*** Begin section ***
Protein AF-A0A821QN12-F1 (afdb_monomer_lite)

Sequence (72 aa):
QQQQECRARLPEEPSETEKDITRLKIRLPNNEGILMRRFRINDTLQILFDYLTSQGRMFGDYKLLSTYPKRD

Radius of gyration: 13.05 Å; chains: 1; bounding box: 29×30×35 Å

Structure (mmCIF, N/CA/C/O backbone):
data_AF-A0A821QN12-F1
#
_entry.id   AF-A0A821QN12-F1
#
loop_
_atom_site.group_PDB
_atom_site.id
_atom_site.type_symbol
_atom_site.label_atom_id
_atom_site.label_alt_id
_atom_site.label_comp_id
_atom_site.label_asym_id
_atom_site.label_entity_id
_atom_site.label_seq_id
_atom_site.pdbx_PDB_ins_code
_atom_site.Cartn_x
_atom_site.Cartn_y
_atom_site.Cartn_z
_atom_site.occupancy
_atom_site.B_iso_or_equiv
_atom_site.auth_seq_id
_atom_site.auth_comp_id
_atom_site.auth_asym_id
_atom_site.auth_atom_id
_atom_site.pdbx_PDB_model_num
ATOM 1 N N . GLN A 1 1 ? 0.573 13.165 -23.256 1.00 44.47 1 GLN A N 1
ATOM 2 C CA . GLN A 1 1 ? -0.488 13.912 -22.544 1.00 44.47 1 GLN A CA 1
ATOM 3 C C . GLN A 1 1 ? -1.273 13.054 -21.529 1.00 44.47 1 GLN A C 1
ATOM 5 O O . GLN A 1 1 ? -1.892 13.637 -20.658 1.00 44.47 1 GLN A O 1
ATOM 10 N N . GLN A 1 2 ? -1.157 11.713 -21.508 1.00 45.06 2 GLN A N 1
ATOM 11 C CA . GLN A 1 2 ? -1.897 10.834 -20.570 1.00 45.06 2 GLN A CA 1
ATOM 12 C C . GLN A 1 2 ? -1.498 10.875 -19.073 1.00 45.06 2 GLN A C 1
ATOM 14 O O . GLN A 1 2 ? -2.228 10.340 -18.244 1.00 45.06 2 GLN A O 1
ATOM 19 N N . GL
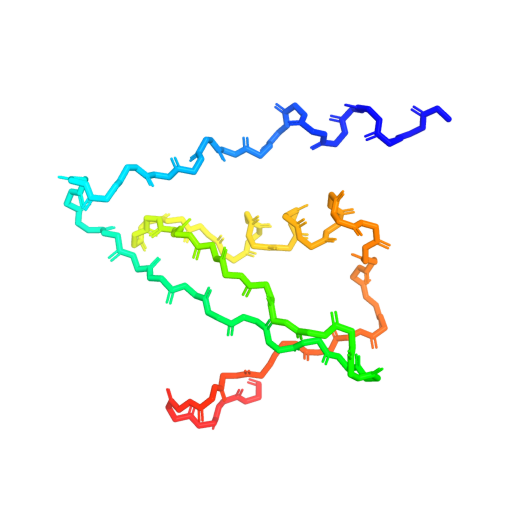N A 1 3 ? -0.368 11.480 -18.685 1.00 46.12 3 GLN A N 1
ATOM 20 C CA . GLN A 1 3 ? 0.105 11.412 -17.287 1.00 46.12 3 GLN A CA 1
ATOM 21 C C . GLN A 1 3 ? -0.694 12.298 -16.312 1.00 46.12 3 GLN A C 1
ATOM 23 O O . GLN A 1 3 ? -0.663 12.063 -15.107 1.00 46.12 3 GLN A O 1
ATOM 28 N N . GLN A 1 4 ? -1.409 13.314 -16.809 1.00 40.94 4 GLN A N 1
ATOM 29 C CA . GLN A 1 4 ? -2.088 14.295 -15.952 1.00 40.94 4 GLN A CA 1
ATOM 30 C C . GLN A 1 4 ? -3.504 13.861 -15.538 1.00 40.94 4 GLN A C 1
ATOM 32 O O . GLN A 1 4 ? -3.921 14.157 -14.422 1.00 40.94 4 GLN A O 1
ATOM 37 N N . GLU A 1 5 ? -4.216 13.094 -16.369 1.00 45.19 5 GLU A N 1
ATOM 38 C CA . GLU A 1 5 ? -5.592 12.659 -16.070 1.00 45.19 5 GLU A CA 1
ATOM 39 C C . GLU A 1 5 ? -5.662 11.561 -14.995 1.00 45.19 5 GLU A C 1
ATOM 41 O O . GLU A 1 5 ? -6.609 11.522 -14.211 1.00 45.19 5 GLU A O 1
ATOM 46 N N . CYS A 1 6 ? -4.632 10.712 -14.874 1.00 45.22 6 CYS A N 1
ATOM 47 C CA . CYS A 1 6 ? -4.607 9.645 -13.863 1.00 45.22 6 CYS A CA 1
ATOM 48 C C . CYS A 1 6 ? -4.457 10.180 -12.427 1.00 45.22 6 CYS A C 1
ATOM 50 O O . CYS A 1 6 ? -4.866 9.522 -11.472 1.00 45.22 6 CYS A O 1
ATOM 52 N N . ARG A 1 7 ? -3.912 11.393 -12.254 1.00 46.81 7 ARG A N 1
ATOM 53 C CA . ARG A 1 7 ? -3.738 12.012 -10.931 1.00 46.81 7 ARG A CA 1
ATOM 54 C C . ARG A 1 7 ? -5.071 12.449 -10.306 1.00 46.81 7 ARG A C 1
ATOM 56 O O . ARG A 1 7 ? -5.139 12.597 -9.093 1.00 46.81 7 ARG A O 1
ATOM 63 N N . ALA A 1 8 ? -6.122 12.612 -11.113 1.00 48.97 8 ALA A N 1
ATOM 64 C CA . ALA A 1 8 ? -7.428 13.104 -10.673 1.00 48.97 8 ALA A CA 1
ATOM 65 C C . ALA A 1 8 ? -8.351 12.026 -10.070 1.00 48.97 8 ALA A C 1
ATOM 67 O O . ALA A 1 8 ? -9.400 12.367 -9.533 1.00 48.97 8 ALA A O 1
ATOM 68 N N . ARG A 1 9 ? -7.996 10.734 -10.156 1.00 56.50 9 ARG A N 1
ATOM 69 C CA . ARG A 1 9 ? -8.830 9.627 -9.640 1.00 56.50 9 ARG A CA 1
ATOM 70 C C . ARG A 1 9 ? -8.271 8.927 -8.411 1.00 56.50 9 ARG A C 1
ATOM 72 O O . ARG A 1 9 ? -8.921 8.030 -7.883 1.00 56.50 9 ARG A O 1
ATOM 79 N N . LEU A 1 10 ? -7.087 9.320 -7.945 1.00 64.31 10 LEU A N 1
ATOM 80 C CA . LEU A 1 10 ? -6.575 8.762 -6.706 1.00 64.31 10 LEU A CA 1
ATOM 81 C C . LEU A 1 10 ? -7.314 9.398 -5.532 1.00 64.31 10 LEU A C 1
ATOM 83 O O . LEU A 1 10 ? -7.292 10.624 -5.419 1.00 64.31 10 LEU A O 1
ATOM 87 N N . PRO A 1 11 ? -7.926 8.600 -4.644 1.00 68.31 11 PRO A N 1
ATOM 88 C CA . PRO A 1 11 ? -8.454 9.133 -3.401 1.00 68.31 11 PRO A CA 1
ATOM 89 C C . PRO A 1 11 ? -7.315 9.796 -2.630 1.00 68.31 11 PRO A C 1
ATOM 91 O O . PRO A 1 11 ? -6.165 9.341 -2.687 1.00 68.31 11 PRO A O 1
ATOM 94 N N . GLU A 1 12 ? -7.628 10.883 -1.933 1.00 72.75 12 GLU A N 1
ATOM 95 C CA . GLU A 1 12 ? -6.662 11.574 -1.087 1.00 72.75 12 GLU A CA 1
ATOM 96 C C . GLU A 1 12 ? -6.057 10.598 -0.075 1.00 72.75 12 GLU A C 1
ATOM 98 O O . GLU A 1 12 ? -6.746 9.717 0.456 1.00 72.75 12 GLU A O 1
ATOM 103 N N . GLU A 1 13 ? -4.747 10.730 0.157 1.00 75.25 13 GLU A N 1
ATOM 104 C CA . GLU A 1 13 ? -4.078 9.914 1.162 1.00 75.25 13 GLU A CA 1
ATOM 105 C C . GLU A 1 13 ? -4.705 10.199 2.537 1.00 75.25 13 GLU A C 1
ATOM 107 O O . GLU A 1 13 ? -4.748 11.361 2.947 1.00 75.25 13 GLU A O 1
ATOM 112 N N . PRO A 1 14 ? -5.199 9.168 3.245 1.00 79.88 14 PRO A N 1
ATOM 113 C CA . PRO A 1 14 ? -5.829 9.358 4.539 1.00 79.88 14 PRO A CA 1
ATOM 114 C C . PRO A 1 14 ? -4.835 9.925 5.557 1.00 79.88 14 PRO A C 1
ATOM 116 O O . PRO A 1 14 ? -3.638 9.610 5.546 1.00 79.88 14 PRO A O 1
ATOM 119 N N . SER A 1 15 ? -5.355 10.770 6.447 1.00 78.69 15 SER A N 1
ATOM 120 C CA . SER A 1 15 ? -4.571 11.399 7.513 1.00 78.69 15 SER A CA 1
ATOM 121 C C . SER A 1 15 ? -4.052 10.352 8.502 1.00 78.69 15 SER A C 1
ATOM 123 O O . SER A 1 15 ? -4.647 9.294 8.670 1.00 78.69 15 SER A O 1
ATOM 125 N N . GLU A 1 16 ? -2.967 10.654 9.220 1.00 78.56 16 GLU A N 1
ATOM 126 C CA . GLU A 1 16 ? -2.448 9.785 10.293 1.00 78.56 16 GLU A CA 1
ATOM 127 C C . GLU A 1 16 ? -3.429 9.637 11.458 1.00 78.56 16 GLU A C 1
ATOM 129 O O . GLU A 1 16 ? -3.407 8.645 12.177 1.00 78.56 16 GLU A O 1
ATOM 134 N N . THR A 1 17 ? -4.284 10.641 11.639 1.00 80.75 17 THR A N 1
ATOM 135 C CA . THR A 1 17 ? -5.268 10.716 12.720 1.00 80.75 17 THR A CA 1
ATOM 136 C C . THR A 1 17 ? -6.604 10.068 12.360 1.00 80.75 17 THR A C 1
ATOM 138 O O . THR A 1 17 ? -7.498 10.002 13.204 1.00 80.75 17 THR A O 1
ATOM 141 N N . GLU A 1 18 ? -6.763 9.615 11.115 1.00 83.81 18 GLU A N 1
ATOM 142 C CA . GLU A 1 18 ? -7.982 8.965 10.650 1.00 83.81 18 GLU A CA 1
ATOM 143 C C . GLU A 1 18 ? -8.063 7.544 11.232 1.00 83.81 18 GLU A C 1
ATOM 145 O O . GLU A 1 18 ? -7.064 6.825 11.319 1.00 83.81 18 GLU A O 1
ATOM 150 N N . LYS A 1 19 ? -9.254 7.144 11.691 1.00 81.38 19 LYS A N 1
ATOM 151 C CA . LYS A 1 19 ? -9.483 5.778 12.178 1.00 81.38 19 LYS A CA 1
ATOM 152 C C . LYS A 1 19 ? -9.498 4.814 10.996 1.00 81.38 19 LYS A C 1
ATOM 154 O O . LYS A 1 19 ? -9.803 5.210 9.876 1.00 81.38 19 LYS A O 1
ATOM 159 N N . ASP A 1 20 ? -9.180 3.552 11.264 1.00 86.06 20 ASP A N 1
ATOM 160 C CA . ASP A 1 20 ? -9.261 2.485 10.266 1.00 86.06 20 ASP A CA 1
ATOM 161 C C . ASP A 1 20 ? -8.378 2.734 9.031 1.00 86.06 20 ASP A C 1
ATOM 163 O O . ASP A 1 20 ? -8.779 2.537 7.881 1.00 86.06 20 ASP A O 1
ATOM 167 N N . ILE A 1 21 ? -7.135 3.145 9.285 1.00 87.69 21 ILE A N 1
ATOM 168 C CA . ILE A 1 21 ? -6.090 3.247 8.269 1.00 87.69 21 ILE A CA 1
ATOM 169 C C . ILE A 1 21 ? -5.077 2.115 8.415 1.00 87.69 21 ILE A C 1
ATOM 171 O O . ILE A 1 21 ? -4.739 1.673 9.512 1.00 87.69 21 ILE A O 1
ATOM 175 N N . THR A 1 22 ? -4.534 1.677 7.288 1.00 84.19 22 THR A N 1
ATOM 176 C CA . THR A 1 22 ? -3.405 0.760 7.213 1.00 84.19 22 THR A CA 1
ATOM 177 C C . THR A 1 22 ? -2.288 1.379 6.389 1.00 84.19 22 THR A C 1
ATOM 179 O O . THR A 1 22 ? -2.519 2.076 5.399 1.00 84.19 22 THR A O 1
ATOM 182 N N . ARG A 1 23 ? -1.041 1.136 6.790 1.00 85.56 23 ARG A N 1
ATOM 183 C CA . ARG A 1 23 ? 0.138 1.623 6.072 1.00 85.56 23 ARG A CA 1
ATOM 184 C C . ARG A 1 23 ? 0.732 0.489 5.258 1.00 85.56 23 ARG A C 1
ATOM 186 O O . ARG A 1 23 ? 1.319 -0.436 5.819 1.00 85.56 23 ARG A O 1
ATOM 193 N N . LEU A 1 24 ? 0.654 0.601 3.937 1.00 84.69 24 LEU A N 1
ATOM 194 C CA . LEU A 1 24 ? 1.254 -0.370 3.038 1.00 84.69 24 LEU A CA 1
ATOM 195 C C . LEU A 1 24 ? 2.664 0.073 2.641 1.00 84.69 24 LEU A C 1
ATOM 197 O O . LEU A 1 24 ? 2.900 1.230 2.284 1.00 84.69 24 LEU A O 1
ATOM 201 N N . LYS A 1 25 ? 3.608 -0.867 2.707 1.00 85.00 25 LYS A N 1
ATOM 202 C CA . LYS A 1 25 ? 4.978 -0.696 2.215 1.00 85.00 25 LYS A CA 1
ATOM 203 C C . LYS A 1 25 ? 5.168 -1.595 1.004 1.00 85.00 25 LYS A C 1
ATOM 205 O O . LYS A 1 25 ? 5.171 -2.815 1.140 1.00 85.00 25 LYS A O 1
ATOM 210 N N . ILE A 1 26 ? 5.349 -0.990 -0.158 1.00 82.75 26 ILE A N 1
ATOM 211 C CA . ILE A 1 26 ? 5.538 -1.685 -1.426 1.00 82.75 26 ILE A CA 1
ATOM 212 C C . ILE A 1 26 ? 7.018 -1.593 -1.759 1.00 82.75 26 ILE A C 1
ATOM 214 O O . ILE A 1 26 ? 7.556 -0.504 -1.958 1.00 82.75 26 ILE A O 1
ATOM 218 N N . ARG A 1 27 ? 7.696 -2.738 -1.774 1.00 81.75 27 ARG A N 1
ATOM 219 C CA . ARG A 1 27 ? 9.098 -2.801 -2.188 1.00 81.75 27 ARG A CA 1
ATOM 220 C C . ARG A 1 27 ? 9.149 -2.877 -3.701 1.00 81.75 27 ARG A C 1
ATOM 222 O O . ARG A 1 27 ? 8.501 -3.739 -4.289 1.00 81.75 27 ARG A O 1
ATOM 229 N N . LEU A 1 28 ? 9.906 -1.973 -4.299 1.00 82.19 28 LEU A N 1
ATOM 230 C CA . LEU A 1 28 ? 10.088 -1.932 -5.736 1.00 82.19 28 LEU A CA 1
ATOM 231 C C . LEU A 1 28 ? 11.283 -2.811 -6.131 1.00 82.19 28 LEU A C 1
ATOM 233 O O . LEU A 1 28 ? 12.242 -2.923 -5.359 1.00 82.19 28 LEU A O 1
ATOM 237 N N . PRO A 1 29 ? 11.231 -3.460 -7.305 1.00 80.31 29 PRO A N 1
ATOM 238 C CA . PRO A 1 29 ? 12.368 -4.206 -7.828 1.00 80.31 29 PRO A CA 1
ATOM 239 C C . PRO A 1 29 ? 13.541 -3.270 -8.172 1.00 80.31 29 PRO A C 1
ATOM 241 O O . PRO A 1 29 ? 13.419 -2.049 -8.137 1.00 80.31 29 PRO A O 1
ATOM 244 N N . ASN A 1 30 ? 14.705 -3.847 -8.484 1.00 76.44 30 ASN A N 1
ATOM 245 C CA . ASN A 1 30 ? 15.879 -3.126 -9.003 1.00 76.44 30 ASN A CA 1
ATOM 246 C C . ASN A 1 30 ? 16.465 -2.033 -8.086 1.00 76.44 30 ASN A C 1
ATOM 248 O O . ASN A 1 30 ? 17.083 -1.090 -8.571 1.00 76.44 30 ASN A O 1
ATOM 252 N N . ASN A 1 31 ? 16.304 -2.159 -6.763 1.00 72.69 31 ASN A N 1
ATOM 253 C CA . ASN A 1 31 ? 16.740 -1.156 -5.778 1.00 72.69 31 ASN A CA 1
ATOM 254 C C . ASN A 1 31 ? 16.131 0.243 -5.993 1.00 72.69 31 ASN A C 1
ATOM 256 O O . ASN A 1 31 ? 16.651 1.225 -5.470 1.00 72.69 31 ASN A O 1
ATOM 260 N N . GLU A 1 32 ? 14.995 0.340 -6.691 1.00 79.31 32 GLU A N 1
ATOM 261 C CA . GLU A 1 32 ? 14.276 1.608 -6.894 1.00 79.31 32 GLU A CA 1
ATOM 262 C C . GLU A 1 32 ? 13.676 2.170 -5.592 1.00 79.31 32 GLU A C 1
ATOM 264 O O . GLU A 1 32 ? 13.205 3.305 -5.547 1.00 79.31 32 GLU A O 1
ATOM 269 N N . GLY A 1 33 ? 13.704 1.381 -4.515 1.00 83.38 33 GLY A N 1
ATOM 270 C CA . GLY A 1 33 ? 13.349 1.806 -3.170 1.00 83.38 33 GLY A CA 1
ATOM 271 C C . GLY A 1 33 ? 12.032 1.215 -2.678 1.00 83.38 33 GLY A C 1
ATOM 272 O O . GLY A 1 33 ? 11.632 0.104 -3.036 1.00 83.38 33 GLY A O 1
ATOM 273 N N . ILE A 1 34 ? 11.379 1.944 -1.772 1.00 83.62 34 ILE A N 1
ATOM 274 C CA . ILE A 1 34 ? 10.144 1.515 -1.113 1.00 83.62 34 ILE A CA 1
ATOM 275 C C . ILE A 1 34 ? 9.118 2.633 -1.238 1.00 83.62 34 ILE A C 1
ATOM 277 O O . ILE A 1 34 ? 9.358 3.744 -0.772 1.00 83.62 34 ILE A O 1
ATOM 281 N N . LEU A 1 35 ? 7.952 2.319 -1.797 1.00 83.25 35 LEU A N 1
ATOM 282 C CA . LEU A 1 35 ? 6.792 3.199 -1.734 1.00 83.25 35 LEU A CA 1
ATOM 283 C C . LEU A 1 35 ? 6.049 2.932 -0.432 1.00 83.25 35 LEU A C 1
ATOM 285 O O . LEU A 1 35 ? 5.778 1.783 -0.075 1.00 83.25 35 LEU A O 1
ATOM 289 N N . MET A 1 36 ? 5.719 3.993 0.292 1.00 84.25 36 MET A N 1
ATOM 290 C CA . MET A 1 36 ? 4.913 3.900 1.501 1.00 84.25 36 MET A CA 1
ATOM 291 C C . MET A 1 36 ? 3.704 4.795 1.343 1.00 84.25 36 MET A C 1
ATOM 293 O O . MET A 1 36 ? 3.859 5.989 1.111 1.00 84.25 36 MET A O 1
ATOM 297 N N . ARG A 1 37 ? 2.518 4.210 1.487 1.00 85.25 37 ARG A N 1
ATOM 298 C CA . ARG A 1 37 ? 1.255 4.934 1.385 1.00 85.25 37 ARG A CA 1
ATOM 299 C C . ARG A 1 37 ? 0.250 4.387 2.388 1.00 85.25 37 ARG A C 1
ATOM 301 O O . ARG A 1 37 ? 0.273 3.199 2.723 1.00 85.25 37 ARG A O 1
ATOM 308 N N . ARG A 1 38 ? -0.597 5.273 2.902 1.00 86.88 38 ARG A N 1
ATOM 309 C CA . ARG A 1 38 ? -1.709 4.922 3.787 1.00 86.88 38 ARG A CA 1
ATOM 310 C C . ARG A 1 38 ? -2.960 4.643 2.955 1.00 86.88 38 ARG A C 1
ATOM 312 O O . ARG A 1 38 ? -3.191 5.314 1.955 1.00 86.88 38 ARG A O 1
ATOM 319 N N . PHE A 1 39 ? -3.737 3.660 3.381 1.00 84.81 39 PHE A N 1
ATOM 320 C CA . PHE A 1 39 ? -5.004 3.256 2.777 1.00 84.81 39 PHE A CA 1
ATOM 321 C C . PHE A 1 39 ? -6.035 3.081 3.885 1.00 84.81 39 PHE A C 1
ATOM 323 O O . PH
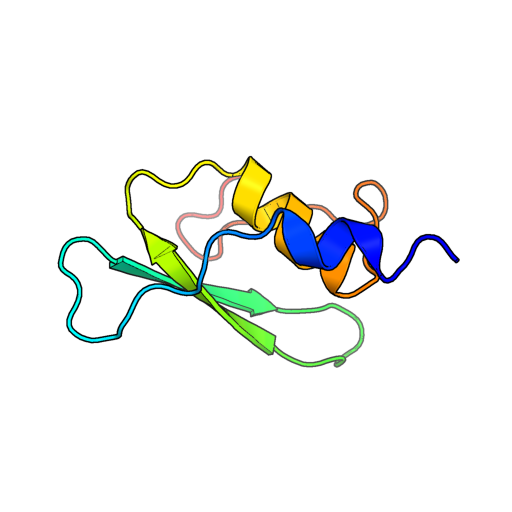E A 1 39 ? -5.678 2.695 4.998 1.00 84.81 39 PHE A O 1
ATOM 330 N N . ARG A 1 40 ? -7.301 3.357 3.603 1.00 87.12 40 ARG A N 1
ATOM 331 C CA . ARG A 1 40 ? -8.407 3.046 4.514 1.00 87.12 40 ARG A CA 1
ATOM 332 C C . ARG A 1 40 ? -8.667 1.541 4.476 1.00 87.12 40 ARG A C 1
ATOM 334 O O . ARG A 1 40 ? -8.457 0.915 3.441 1.00 87.12 40 ARG A O 1
ATOM 341 N N . ILE A 1 41 ? -9.167 0.939 5.559 1.00 84.31 41 ILE A N 1
ATOM 342 C CA . ILE A 1 41 ? -9.508 -0.501 5.549 1.00 84.31 41 ILE A CA 1
ATOM 343 C C . ILE A 1 41 ? -10.565 -0.854 4.494 1.00 84.31 41 ILE A C 1
ATOM 345 O O . ILE A 1 41 ? -10.626 -1.993 4.045 1.00 84.31 41 ILE A O 1
ATOM 349 N N . ASN A 1 42 ? -11.400 0.123 4.129 1.00 84.44 42 ASN A N 1
ATOM 350 C CA . ASN A 1 42 ? -12.476 -0.030 3.155 1.00 84.44 42 ASN A CA 1
ATOM 351 C C . ASN A 1 42 ? -12.023 0.282 1.720 1.00 84.44 42 ASN A C 1
ATOM 353 O O . ASN A 1 42 ? -12.823 0.148 0.795 1.00 84.44 42 ASN A O 1
ATOM 357 N N . ASP A 1 43 ? -10.767 0.697 1.518 1.00 83.56 43 ASP A N 1
ATOM 358 C CA . ASP A 1 43 ? -10.235 0.916 0.176 1.00 83.56 43 ASP A CA 1
ATOM 359 C C . ASP A 1 43 ? -10.051 -0.425 -0.547 1.00 83.56 43 ASP A C 1
ATOM 361 O O . ASP A 1 43 ? -9.609 -1.429 0.017 1.00 83.56 43 ASP A O 1
ATOM 365 N N . THR A 1 44 ? -10.372 -0.438 -1.838 1.00 82.94 44 THR A N 1
ATOM 366 C CA . THR A 1 44 ? -10.194 -1.615 -2.688 1.00 82.94 44 THR A CA 1
ATOM 367 C C . THR A 1 44 ? -8.753 -1.726 -3.186 1.00 82.94 44 THR A C 1
ATOM 369 O O . THR A 1 44 ? -8.032 -0.736 -3.325 1.00 82.94 44 THR A O 1
ATOM 372 N N . LEU A 1 45 ? -8.338 -2.942 -3.562 1.00 81.00 45 LEU A N 1
ATOM 373 C CA . LEU A 1 45 ? -7.036 -3.162 -4.208 1.00 81.00 45 LEU A CA 1
ATOM 374 C C . LEU A 1 45 ? -6.885 -2.386 -5.529 1.00 81.00 45 LEU A C 1
ATOM 376 O O . LEU A 1 45 ? -5.762 -2.107 -5.936 1.00 81.00 45 LEU A O 1
ATOM 380 N N . GLN A 1 46 ? -7.983 -1.984 -6.179 1.00 80.62 46 GLN A N 1
ATOM 381 C CA . GLN A 1 46 ? -7.919 -1.140 -7.377 1.00 80.62 46 GLN A CA 1
ATOM 382 C C . GLN A 1 46 ? -7.252 0.207 -7.092 1.00 80.62 46 GLN A C 1
ATOM 384 O O . GLN A 1 46 ? -6.373 0.597 -7.847 1.00 80.62 46 GLN A O 1
ATOM 389 N N . ILE A 1 47 ? -7.549 0.849 -5.957 1.00 80.69 47 ILE A N 1
ATOM 390 C CA . ILE A 1 47 ? -6.935 2.130 -5.5
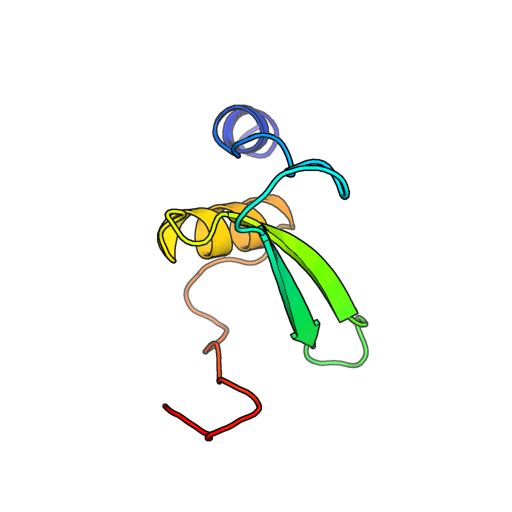63 1.00 80.69 47 ILE A CA 1
ATOM 391 C C . ILE A 1 47 ? -5.410 2.000 -5.431 1.00 80.69 47 ILE A C 1
ATOM 393 O O . ILE A 1 47 ? -4.651 2.910 -5.781 1.00 80.69 47 ILE A O 1
ATOM 397 N N . LEU A 1 48 ? -4.944 0.851 -4.938 1.00 79.81 48 LEU A N 1
ATOM 398 C CA . LEU A 1 48 ? -3.524 0.525 -4.877 1.00 79.81 48 LEU A CA 1
ATOM 399 C C . LEU A 1 48 ? -2.913 0.385 -6.281 1.00 79.81 48 LEU A C 1
ATOM 401 O O . LEU A 1 48 ? -1.806 0.869 -6.520 1.00 79.81 48 LEU A O 1
ATOM 405 N N . PHE A 1 49 ? -3.619 -0.246 -7.217 1.00 78.31 49 PHE A N 1
ATOM 406 C CA . PHE A 1 49 ? -3.163 -0.397 -8.600 1.00 78.31 49 PHE A CA 1
ATOM 407 C C . PHE A 1 49 ? -3.180 0.922 -9.375 1.00 78.31 49 PHE A C 1
ATOM 409 O O . PHE A 1 49 ? -2.212 1.229 -10.072 1.00 78.31 49 PHE A O 1
ATOM 416 N N . ASP A 1 50 ? -4.209 1.746 -9.190 1.00 80.44 50 ASP A N 1
ATOM 417 C CA . ASP A 1 50 ? -4.268 3.105 -9.725 1.00 80.44 50 ASP A CA 1
ATOM 418 C C . ASP A 1 50 ? -3.094 3.937 -9.196 1.00 80.44 50 ASP A C 1
ATOM 420 O O . ASP A 1 50 ? -2.458 4.681 -9.947 1.00 80.44 50 ASP A O 1
ATOM 424 N N . TYR A 1 51 ? -2.739 3.782 -7.913 1.00 81.44 51 TYR A N 1
ATOM 425 C CA . TYR A 1 51 ? -1.580 4.461 -7.334 1.00 81.44 51 TYR A CA 1
ATOM 426 C C . TYR A 1 51 ? -0.282 4.054 -8.026 1.00 81.44 51 TYR A C 1
ATOM 428 O O . TYR A 1 51 ? 0.481 4.926 -8.436 1.00 81.44 51 TYR A O 1
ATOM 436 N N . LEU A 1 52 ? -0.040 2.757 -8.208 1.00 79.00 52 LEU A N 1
*** End section ***
**Task to carry out**
For this exercise, output exactly the lines above from the line with "ATOM 405 N N" to the line with "ATOM 409 O O", counting both, and leave out the rest.

**Solution to the problem**
ATOM 405 N N . PHE A 1 49 ? -3.619 -0.246 -7.217 1.00 78.31 49 PHE A N 1
ATOM 406 C CA . PHE A 1 49 ? -3.163 -0.397 -8.600 1.00 78.31 49 PHE A CA 1
ATOM 407 C C . PHE A 1 49 ? -3.180 0.922 -9.375 1.00 78.31 49 PHE A C 1
ATOM 409 O O . PHE A 1 49 ? -2.212 1.229 -10.072 1.00 78.31 49 PHE A O 1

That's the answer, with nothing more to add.